If you have issues in preparing your own `geneList`, please refer to the [wiki
page](https://github.com/GuangchuangYu/DOSE/wiki/how-to-prepare-your-own-geneList).
## GO Semantic Similarity Analysis
GO semantic similarity can be calculated by [GOSemSim](https://www.bioconductor.org/packages/GOSemSim)[@yu2010]. We can use it to cluster genes/proteins into different clusters based on their functional similarity and can also use it to measure the similarities among GO terms to reduce the redundancy of GO enrichment results.

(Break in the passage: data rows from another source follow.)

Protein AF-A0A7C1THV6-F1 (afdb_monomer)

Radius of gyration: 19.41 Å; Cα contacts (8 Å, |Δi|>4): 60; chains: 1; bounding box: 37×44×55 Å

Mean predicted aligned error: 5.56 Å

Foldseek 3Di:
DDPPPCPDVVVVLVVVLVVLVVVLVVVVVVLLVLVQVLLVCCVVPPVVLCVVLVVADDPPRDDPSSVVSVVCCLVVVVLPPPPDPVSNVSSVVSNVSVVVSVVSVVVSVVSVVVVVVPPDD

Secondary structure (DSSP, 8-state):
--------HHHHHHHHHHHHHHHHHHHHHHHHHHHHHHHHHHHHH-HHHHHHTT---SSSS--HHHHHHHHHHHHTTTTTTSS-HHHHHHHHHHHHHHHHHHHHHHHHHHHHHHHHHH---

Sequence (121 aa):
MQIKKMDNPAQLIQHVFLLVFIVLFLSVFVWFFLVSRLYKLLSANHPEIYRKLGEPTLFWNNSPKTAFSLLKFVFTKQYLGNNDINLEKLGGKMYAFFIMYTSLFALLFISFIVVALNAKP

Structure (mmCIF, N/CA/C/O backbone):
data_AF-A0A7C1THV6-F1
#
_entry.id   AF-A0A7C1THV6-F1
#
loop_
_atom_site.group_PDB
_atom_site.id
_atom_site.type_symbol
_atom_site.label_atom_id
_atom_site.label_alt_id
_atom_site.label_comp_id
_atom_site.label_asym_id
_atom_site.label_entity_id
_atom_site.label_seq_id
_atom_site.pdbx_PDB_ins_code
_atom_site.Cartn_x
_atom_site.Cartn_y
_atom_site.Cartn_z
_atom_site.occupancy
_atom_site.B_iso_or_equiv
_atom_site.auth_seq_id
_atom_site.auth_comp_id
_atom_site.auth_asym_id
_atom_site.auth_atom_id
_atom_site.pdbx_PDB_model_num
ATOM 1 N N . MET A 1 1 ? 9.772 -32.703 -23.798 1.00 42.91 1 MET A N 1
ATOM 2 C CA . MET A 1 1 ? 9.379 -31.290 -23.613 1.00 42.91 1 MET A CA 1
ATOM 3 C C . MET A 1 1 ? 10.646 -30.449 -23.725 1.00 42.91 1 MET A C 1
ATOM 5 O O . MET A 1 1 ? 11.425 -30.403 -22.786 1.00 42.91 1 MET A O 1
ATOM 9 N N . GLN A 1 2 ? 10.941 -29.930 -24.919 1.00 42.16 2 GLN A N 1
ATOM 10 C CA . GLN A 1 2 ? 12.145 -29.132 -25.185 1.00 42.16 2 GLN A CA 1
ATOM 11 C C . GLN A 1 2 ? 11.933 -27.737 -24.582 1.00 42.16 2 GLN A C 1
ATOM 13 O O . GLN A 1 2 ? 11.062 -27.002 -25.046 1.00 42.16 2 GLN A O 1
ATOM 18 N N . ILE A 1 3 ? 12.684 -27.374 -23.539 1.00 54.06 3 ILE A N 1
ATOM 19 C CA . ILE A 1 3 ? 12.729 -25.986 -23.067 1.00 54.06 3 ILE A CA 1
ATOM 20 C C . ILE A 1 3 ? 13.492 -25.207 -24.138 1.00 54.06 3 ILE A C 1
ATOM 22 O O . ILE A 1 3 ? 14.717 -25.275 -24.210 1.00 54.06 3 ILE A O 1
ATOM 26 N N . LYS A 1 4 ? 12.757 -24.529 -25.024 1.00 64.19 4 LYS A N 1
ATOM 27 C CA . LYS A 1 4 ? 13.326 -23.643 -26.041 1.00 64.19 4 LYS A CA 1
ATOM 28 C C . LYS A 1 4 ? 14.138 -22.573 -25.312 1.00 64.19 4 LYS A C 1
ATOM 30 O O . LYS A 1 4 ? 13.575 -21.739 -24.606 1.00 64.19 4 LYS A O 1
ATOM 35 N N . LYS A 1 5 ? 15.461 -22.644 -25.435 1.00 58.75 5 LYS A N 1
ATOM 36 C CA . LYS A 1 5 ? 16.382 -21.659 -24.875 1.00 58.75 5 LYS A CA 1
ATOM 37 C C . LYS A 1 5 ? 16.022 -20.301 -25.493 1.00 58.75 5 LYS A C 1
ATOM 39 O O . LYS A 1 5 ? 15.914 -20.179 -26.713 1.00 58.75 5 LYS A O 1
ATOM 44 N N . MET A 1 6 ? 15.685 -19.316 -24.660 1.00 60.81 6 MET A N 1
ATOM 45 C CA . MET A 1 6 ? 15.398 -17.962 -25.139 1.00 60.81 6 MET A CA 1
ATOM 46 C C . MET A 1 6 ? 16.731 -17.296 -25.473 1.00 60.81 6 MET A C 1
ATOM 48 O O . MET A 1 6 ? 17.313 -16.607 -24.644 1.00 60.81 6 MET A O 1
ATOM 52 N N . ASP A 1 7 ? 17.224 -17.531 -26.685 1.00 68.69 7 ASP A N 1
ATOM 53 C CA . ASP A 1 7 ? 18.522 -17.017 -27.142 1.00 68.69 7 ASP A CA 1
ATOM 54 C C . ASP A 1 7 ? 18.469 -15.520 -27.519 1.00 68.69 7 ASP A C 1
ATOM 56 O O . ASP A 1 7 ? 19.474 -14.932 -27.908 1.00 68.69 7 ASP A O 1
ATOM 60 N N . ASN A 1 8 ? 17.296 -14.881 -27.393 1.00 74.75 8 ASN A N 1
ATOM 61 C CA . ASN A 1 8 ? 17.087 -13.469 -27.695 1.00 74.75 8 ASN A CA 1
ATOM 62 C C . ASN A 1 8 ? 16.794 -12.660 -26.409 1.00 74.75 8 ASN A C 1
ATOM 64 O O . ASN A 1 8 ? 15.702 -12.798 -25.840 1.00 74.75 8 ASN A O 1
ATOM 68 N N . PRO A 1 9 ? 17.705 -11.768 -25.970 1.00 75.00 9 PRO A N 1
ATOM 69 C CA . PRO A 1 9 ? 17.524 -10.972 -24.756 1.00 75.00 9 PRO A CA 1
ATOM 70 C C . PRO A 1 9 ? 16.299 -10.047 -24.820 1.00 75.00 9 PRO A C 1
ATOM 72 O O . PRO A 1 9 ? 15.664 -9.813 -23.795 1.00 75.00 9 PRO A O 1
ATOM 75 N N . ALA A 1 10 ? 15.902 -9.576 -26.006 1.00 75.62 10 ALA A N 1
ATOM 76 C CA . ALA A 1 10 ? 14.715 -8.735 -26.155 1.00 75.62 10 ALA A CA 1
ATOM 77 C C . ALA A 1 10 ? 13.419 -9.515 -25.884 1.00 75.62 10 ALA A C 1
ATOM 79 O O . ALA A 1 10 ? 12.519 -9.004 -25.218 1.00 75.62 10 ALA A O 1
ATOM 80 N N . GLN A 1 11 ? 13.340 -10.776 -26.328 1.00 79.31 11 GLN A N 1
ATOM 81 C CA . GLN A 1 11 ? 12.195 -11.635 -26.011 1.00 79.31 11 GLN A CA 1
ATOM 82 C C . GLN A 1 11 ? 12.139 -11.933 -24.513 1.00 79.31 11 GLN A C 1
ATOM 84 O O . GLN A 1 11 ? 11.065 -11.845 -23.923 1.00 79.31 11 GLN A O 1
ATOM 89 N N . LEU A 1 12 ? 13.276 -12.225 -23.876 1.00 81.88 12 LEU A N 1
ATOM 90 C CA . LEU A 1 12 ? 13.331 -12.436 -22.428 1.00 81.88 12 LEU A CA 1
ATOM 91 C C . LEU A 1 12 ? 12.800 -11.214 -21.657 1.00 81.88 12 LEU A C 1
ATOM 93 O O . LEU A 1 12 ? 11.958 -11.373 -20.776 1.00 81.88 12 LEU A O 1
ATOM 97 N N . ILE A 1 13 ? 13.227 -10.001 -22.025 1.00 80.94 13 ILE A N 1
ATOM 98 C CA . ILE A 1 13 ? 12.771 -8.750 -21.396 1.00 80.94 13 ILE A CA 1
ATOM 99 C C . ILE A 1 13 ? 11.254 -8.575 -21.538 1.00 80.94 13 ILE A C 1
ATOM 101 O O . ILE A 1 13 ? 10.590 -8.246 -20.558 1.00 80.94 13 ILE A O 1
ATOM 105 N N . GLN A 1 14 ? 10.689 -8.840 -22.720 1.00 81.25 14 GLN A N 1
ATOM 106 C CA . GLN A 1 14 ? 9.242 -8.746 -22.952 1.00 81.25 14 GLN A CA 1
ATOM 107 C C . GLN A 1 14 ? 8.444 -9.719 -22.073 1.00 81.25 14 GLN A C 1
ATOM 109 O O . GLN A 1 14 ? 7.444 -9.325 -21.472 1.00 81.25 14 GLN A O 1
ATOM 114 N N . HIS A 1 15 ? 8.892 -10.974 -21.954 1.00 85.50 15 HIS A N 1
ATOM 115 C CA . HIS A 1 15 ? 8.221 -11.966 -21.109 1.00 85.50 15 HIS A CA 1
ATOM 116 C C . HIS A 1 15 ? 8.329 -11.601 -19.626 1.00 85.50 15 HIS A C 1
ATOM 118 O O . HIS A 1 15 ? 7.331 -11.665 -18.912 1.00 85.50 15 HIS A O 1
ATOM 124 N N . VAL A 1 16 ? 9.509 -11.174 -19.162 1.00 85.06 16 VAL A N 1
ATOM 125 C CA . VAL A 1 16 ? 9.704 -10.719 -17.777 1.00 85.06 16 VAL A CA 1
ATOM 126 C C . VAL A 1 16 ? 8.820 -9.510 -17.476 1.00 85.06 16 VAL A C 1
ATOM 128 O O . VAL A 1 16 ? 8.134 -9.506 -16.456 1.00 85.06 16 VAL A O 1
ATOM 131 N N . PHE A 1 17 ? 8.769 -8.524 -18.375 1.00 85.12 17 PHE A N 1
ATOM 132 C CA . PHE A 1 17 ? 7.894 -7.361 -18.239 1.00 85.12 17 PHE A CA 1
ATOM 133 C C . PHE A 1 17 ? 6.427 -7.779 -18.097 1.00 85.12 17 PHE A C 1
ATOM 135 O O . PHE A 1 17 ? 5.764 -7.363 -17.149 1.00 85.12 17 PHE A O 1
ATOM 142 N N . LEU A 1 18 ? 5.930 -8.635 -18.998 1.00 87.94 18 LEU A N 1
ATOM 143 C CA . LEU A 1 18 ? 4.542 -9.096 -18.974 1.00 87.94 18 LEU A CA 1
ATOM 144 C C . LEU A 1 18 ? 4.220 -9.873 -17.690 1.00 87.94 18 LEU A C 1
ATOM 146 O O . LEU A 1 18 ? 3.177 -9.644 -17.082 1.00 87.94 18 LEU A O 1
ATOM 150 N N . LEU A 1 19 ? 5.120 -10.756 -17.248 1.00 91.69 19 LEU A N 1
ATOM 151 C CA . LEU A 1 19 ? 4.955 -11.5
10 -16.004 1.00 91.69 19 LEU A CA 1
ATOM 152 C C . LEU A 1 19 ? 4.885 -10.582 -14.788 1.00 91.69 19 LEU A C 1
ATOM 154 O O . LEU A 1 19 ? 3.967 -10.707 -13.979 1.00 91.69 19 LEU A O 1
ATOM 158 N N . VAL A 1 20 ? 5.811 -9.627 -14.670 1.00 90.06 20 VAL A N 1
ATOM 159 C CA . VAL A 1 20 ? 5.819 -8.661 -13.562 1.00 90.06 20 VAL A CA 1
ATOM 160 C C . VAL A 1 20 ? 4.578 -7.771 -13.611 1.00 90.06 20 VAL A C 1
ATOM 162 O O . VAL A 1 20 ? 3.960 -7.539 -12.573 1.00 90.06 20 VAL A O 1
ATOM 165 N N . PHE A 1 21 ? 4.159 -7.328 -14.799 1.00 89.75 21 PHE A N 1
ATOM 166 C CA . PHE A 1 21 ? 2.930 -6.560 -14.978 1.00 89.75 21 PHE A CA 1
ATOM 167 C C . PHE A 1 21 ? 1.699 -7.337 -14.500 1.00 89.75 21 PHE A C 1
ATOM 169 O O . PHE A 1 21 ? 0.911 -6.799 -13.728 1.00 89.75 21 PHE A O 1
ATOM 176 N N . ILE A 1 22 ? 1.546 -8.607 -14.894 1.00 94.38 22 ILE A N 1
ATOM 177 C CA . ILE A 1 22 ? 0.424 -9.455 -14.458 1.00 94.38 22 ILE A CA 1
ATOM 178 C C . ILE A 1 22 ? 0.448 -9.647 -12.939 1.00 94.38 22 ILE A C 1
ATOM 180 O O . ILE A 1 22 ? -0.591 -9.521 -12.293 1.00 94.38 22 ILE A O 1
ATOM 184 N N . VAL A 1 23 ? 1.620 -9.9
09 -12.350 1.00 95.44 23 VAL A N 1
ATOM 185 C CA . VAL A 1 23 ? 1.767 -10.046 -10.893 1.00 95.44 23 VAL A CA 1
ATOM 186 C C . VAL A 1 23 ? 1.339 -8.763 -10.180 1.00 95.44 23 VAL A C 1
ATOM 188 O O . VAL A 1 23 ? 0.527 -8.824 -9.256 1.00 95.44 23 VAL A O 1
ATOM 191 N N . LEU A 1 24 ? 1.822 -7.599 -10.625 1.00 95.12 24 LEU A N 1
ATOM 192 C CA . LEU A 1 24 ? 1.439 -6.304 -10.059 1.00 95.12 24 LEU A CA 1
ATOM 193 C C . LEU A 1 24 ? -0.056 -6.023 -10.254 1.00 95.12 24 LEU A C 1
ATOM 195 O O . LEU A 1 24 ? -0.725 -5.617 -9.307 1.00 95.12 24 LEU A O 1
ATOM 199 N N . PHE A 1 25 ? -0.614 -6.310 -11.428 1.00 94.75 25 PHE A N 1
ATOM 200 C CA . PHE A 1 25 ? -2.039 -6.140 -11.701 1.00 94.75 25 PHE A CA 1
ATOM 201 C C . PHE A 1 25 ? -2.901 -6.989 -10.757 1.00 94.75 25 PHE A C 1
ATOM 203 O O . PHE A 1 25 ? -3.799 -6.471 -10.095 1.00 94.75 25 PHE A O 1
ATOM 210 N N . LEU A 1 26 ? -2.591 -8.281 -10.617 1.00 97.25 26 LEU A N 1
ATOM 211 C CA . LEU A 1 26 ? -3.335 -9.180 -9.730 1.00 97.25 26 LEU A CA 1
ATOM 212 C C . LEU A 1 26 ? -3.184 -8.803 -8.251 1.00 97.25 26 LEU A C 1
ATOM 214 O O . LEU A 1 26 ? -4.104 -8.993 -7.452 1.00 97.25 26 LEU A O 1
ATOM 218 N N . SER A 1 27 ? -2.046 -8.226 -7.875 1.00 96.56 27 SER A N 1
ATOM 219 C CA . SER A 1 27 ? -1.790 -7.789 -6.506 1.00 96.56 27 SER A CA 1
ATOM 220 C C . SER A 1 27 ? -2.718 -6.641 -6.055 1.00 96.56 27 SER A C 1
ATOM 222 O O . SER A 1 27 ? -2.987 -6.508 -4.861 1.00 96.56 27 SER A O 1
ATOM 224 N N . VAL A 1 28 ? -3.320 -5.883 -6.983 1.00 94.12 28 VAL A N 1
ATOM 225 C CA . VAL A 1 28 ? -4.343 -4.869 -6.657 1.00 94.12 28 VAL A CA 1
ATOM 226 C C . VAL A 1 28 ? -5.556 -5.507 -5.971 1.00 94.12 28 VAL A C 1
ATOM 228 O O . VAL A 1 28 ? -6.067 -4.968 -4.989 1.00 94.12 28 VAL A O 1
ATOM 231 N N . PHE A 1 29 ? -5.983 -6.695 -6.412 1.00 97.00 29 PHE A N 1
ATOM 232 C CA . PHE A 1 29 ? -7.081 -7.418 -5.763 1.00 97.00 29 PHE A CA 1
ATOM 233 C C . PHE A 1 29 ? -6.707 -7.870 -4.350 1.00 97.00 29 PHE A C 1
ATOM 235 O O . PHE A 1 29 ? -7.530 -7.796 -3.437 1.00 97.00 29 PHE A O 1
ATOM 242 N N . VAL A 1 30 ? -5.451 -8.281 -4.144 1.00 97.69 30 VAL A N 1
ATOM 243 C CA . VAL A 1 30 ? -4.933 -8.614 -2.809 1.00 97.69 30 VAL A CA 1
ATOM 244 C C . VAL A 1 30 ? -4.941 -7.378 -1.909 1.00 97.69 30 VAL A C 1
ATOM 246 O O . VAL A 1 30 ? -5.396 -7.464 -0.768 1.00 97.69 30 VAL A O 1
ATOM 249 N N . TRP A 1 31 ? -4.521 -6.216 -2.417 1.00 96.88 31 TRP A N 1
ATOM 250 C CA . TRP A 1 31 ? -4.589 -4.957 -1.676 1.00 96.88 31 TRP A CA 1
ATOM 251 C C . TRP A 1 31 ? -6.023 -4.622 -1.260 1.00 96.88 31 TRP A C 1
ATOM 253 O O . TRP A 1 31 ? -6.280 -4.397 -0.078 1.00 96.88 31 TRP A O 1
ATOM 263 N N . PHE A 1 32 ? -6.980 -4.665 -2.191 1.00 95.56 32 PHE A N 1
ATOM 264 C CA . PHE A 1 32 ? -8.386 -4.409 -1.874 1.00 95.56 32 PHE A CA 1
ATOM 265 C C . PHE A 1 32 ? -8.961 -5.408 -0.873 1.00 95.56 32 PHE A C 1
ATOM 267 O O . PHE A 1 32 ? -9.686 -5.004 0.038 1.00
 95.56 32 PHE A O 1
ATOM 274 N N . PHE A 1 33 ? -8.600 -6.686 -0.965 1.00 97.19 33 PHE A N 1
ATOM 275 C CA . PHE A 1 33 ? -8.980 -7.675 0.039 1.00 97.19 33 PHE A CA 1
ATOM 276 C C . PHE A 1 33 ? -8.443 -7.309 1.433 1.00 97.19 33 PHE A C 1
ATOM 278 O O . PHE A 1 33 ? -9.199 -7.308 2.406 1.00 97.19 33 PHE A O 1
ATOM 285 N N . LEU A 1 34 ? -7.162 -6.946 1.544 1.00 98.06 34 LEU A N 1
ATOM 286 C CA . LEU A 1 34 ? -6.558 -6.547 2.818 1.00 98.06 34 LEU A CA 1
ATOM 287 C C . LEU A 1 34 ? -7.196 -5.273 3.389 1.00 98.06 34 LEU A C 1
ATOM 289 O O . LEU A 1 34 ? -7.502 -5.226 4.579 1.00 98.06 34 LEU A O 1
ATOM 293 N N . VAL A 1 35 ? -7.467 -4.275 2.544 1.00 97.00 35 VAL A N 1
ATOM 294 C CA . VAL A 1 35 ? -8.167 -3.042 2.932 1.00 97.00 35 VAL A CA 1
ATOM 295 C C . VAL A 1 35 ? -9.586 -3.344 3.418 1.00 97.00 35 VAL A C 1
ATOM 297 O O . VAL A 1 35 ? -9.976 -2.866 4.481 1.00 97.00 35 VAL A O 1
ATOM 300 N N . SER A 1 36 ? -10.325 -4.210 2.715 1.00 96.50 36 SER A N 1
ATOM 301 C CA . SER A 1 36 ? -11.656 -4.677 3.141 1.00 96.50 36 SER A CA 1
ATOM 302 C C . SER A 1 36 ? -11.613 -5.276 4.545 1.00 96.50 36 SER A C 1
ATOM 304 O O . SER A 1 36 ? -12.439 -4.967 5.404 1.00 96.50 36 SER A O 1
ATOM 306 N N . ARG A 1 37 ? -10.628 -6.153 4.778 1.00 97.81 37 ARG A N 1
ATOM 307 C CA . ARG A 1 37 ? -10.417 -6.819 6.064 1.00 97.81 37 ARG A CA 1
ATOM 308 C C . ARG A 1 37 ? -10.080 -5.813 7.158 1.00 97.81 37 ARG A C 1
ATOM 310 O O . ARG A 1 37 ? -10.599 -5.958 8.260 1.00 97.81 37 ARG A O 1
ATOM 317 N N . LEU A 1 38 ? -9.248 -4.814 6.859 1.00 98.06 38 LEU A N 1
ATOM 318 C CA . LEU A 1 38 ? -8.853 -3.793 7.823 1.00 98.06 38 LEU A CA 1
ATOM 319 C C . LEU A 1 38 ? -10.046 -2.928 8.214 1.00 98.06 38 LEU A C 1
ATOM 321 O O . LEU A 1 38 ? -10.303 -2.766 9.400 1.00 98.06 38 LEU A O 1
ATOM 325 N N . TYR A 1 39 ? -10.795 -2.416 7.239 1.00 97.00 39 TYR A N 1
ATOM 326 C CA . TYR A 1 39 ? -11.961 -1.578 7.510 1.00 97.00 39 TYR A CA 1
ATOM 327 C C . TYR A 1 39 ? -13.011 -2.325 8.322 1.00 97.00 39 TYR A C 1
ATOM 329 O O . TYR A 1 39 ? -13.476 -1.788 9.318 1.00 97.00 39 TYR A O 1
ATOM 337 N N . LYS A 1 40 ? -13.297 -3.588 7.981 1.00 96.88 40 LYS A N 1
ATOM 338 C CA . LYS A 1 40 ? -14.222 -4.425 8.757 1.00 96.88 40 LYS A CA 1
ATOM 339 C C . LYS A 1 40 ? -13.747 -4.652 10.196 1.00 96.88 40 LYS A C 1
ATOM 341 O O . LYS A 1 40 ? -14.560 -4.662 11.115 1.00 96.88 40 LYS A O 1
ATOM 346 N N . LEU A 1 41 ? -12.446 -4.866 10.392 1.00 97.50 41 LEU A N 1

### GO analysis for non-model organisms
Both `enrichGO` and `gseGO` functions require an `OrgDb` object as background annotation. For organisms that don't have `OrgDb` provided by Bioconductor, users can query one (if available) online via `r Biocpkg("AnnotationHub")`. If there is no `OrgDb` available, users can obtain GO annotation from other sources, e.g. from `r Biocpkg("biomaRt")` or [Blast2GO](https://www.blast2go.com/). Then using `enricher` or `GSEA` function to analyze, similar to the examples using wikiPathways and MSigDB. Another solution is to create `OrgDb` by your own using `r Biocpkg("AnnotationForge")` package.